I wanted to drop a little review of the SEAL when I had the time, and now I have the time so here we go. I ordered this around 3-4 weeks ago and it came much earlier then I expected. I get so excited waiting for packages, but it takes a while for these to come through because of the quality youre getting into these pieces. With this in mind I tell myself that its going to come in a month if it says it takes 3 weeks to arrive, this way you're even more satisfied thinking that you got it earlier rather then thinking about it being a day past 3 weeks, try it guys its great lol. On that note, I received it the other day, last wednesday I think. I havent been able to do much shooting as I wouldve liked to with this but Id say ive gotten around 100 or so shots off of it. To sum it up... I love this thing. It literally is the go to slingshot. Its pretty much everything I was thinking it would be. Its absolutely rock solid in this greenish g10 material. Im a firm believer that g10 is the perfect material for slingshots.
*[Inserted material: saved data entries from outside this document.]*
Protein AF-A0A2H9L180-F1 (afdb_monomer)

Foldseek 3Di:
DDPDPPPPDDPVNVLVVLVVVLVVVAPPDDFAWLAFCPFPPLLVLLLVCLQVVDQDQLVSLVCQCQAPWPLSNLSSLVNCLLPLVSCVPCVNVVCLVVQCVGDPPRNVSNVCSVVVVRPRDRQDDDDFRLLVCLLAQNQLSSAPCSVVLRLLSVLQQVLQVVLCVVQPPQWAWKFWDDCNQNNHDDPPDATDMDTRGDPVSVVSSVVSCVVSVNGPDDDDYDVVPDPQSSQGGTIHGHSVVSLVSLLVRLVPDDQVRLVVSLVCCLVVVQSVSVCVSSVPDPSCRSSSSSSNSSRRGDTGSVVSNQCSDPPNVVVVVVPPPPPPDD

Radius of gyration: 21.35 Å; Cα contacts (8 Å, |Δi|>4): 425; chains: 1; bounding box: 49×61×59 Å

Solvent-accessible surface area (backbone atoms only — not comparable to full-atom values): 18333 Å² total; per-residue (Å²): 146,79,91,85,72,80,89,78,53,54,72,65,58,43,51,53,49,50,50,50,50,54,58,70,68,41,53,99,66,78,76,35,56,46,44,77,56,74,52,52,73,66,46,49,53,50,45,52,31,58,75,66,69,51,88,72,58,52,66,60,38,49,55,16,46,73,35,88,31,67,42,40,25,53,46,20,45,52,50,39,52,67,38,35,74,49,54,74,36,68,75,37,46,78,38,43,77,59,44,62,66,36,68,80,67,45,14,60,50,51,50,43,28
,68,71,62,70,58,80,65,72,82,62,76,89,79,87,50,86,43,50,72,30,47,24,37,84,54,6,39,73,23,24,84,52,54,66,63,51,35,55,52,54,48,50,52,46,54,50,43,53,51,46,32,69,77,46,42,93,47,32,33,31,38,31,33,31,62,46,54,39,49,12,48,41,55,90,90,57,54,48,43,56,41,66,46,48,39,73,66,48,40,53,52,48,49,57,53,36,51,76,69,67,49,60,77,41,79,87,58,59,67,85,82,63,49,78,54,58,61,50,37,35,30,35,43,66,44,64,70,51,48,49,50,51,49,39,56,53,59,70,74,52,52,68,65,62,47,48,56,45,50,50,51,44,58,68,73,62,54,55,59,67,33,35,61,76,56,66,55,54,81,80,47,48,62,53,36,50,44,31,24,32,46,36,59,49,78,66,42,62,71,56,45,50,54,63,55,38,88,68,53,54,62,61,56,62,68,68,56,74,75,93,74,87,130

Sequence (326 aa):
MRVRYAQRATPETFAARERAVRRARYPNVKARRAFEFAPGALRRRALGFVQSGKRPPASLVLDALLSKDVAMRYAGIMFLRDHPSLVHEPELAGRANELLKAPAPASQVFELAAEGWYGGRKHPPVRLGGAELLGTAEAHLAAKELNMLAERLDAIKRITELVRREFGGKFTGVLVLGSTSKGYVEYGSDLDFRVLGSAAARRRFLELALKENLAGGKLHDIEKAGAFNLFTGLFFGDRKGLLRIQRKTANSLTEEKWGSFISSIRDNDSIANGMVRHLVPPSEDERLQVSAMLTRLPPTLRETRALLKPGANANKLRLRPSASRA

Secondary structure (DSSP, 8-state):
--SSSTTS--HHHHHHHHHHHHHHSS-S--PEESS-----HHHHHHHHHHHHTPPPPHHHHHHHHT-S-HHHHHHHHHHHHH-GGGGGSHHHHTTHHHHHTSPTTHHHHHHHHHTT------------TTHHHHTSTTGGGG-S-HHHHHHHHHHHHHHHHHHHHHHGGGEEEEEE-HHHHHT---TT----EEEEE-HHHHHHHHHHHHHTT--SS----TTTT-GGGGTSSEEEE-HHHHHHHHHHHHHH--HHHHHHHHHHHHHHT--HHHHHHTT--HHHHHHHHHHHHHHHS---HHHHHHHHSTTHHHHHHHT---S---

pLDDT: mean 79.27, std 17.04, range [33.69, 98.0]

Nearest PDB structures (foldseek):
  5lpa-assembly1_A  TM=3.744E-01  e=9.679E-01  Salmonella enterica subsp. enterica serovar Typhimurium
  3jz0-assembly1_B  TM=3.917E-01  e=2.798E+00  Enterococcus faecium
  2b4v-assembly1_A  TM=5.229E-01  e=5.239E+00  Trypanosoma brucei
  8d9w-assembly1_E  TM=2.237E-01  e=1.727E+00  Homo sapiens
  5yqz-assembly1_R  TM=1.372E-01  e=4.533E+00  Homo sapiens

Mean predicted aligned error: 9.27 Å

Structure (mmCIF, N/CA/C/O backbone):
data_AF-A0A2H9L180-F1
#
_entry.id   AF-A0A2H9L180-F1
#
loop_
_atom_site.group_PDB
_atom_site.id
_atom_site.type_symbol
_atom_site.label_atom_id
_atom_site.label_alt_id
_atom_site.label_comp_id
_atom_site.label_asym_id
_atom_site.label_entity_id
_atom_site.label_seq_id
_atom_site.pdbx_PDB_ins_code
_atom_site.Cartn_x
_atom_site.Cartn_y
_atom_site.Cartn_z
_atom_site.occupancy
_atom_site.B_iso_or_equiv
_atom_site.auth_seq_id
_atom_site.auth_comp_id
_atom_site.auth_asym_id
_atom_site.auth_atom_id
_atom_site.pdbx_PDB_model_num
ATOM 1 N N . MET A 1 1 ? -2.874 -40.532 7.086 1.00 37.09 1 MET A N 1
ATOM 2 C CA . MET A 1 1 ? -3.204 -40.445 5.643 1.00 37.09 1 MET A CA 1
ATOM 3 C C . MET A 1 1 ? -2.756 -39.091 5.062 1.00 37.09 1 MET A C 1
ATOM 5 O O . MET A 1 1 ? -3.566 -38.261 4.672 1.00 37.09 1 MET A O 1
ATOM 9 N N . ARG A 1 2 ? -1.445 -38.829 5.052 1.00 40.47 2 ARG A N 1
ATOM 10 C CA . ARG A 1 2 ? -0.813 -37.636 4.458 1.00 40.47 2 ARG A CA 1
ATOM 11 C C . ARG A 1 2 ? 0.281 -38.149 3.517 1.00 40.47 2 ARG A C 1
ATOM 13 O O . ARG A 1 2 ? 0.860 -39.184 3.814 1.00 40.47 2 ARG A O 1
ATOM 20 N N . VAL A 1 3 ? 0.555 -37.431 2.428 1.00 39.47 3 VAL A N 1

You can pry the forks all you want, put the heaviest bands you can pull, anything you can think of trying to test its limits. When I took it out of the package it was a beast to hold in the hand, very heavy at first, but when you go to grab it another few times it becomes really light. Not to forget about accuracy, at 28 feet ive nailed water bottle caps, bottles, and old pellet gun tins. This thing is really accurate, I just need to practice more with it. I plan on using this for serious hunting, along with hunting trips and travel, like an edc. I have no doubt in my mind that this slingshot can be beaten and abused through the worst environments and terrain. In my opinion theres no shot this thing will ever in a million years break down, you can literally pass it down to your kids and their grandkids and that is what I hope to do. Well thats it for my review, if anyones interested in other things about this slingshot i'll be glad to review and answer more about it. Thanks guys and thanks to Bill from Pocket Predator for an awesome product and experience


----------



## flippinfool (Aug 22, 2014)

I've had the HTS for over a month and still I am very well pleased with it and its performance. Good review of the SEAL and I have to agree that Bill has a lot of awesome products.


----------



## slinger16 (Nov 3, 2013)

flippinfool said:


> I've had the HTS for over a month and still I am very well pleased with it and its performance. Good review of the SEAL and I have to agree that Bill has a lot of awesome products.


I'll have my HTS for almost a year in a few days. I love these things, g10 is truly bomb proof


----------



## bmlodge (Feb 26, 2013)

I have loads of Bill Hays Slings. They're all amazing. My favourite is the Seal Sniper closely followed by the SERE. I have both black G10 and Poly Seasl Snipers and both are solid. The design is exceptional. Love them.


----------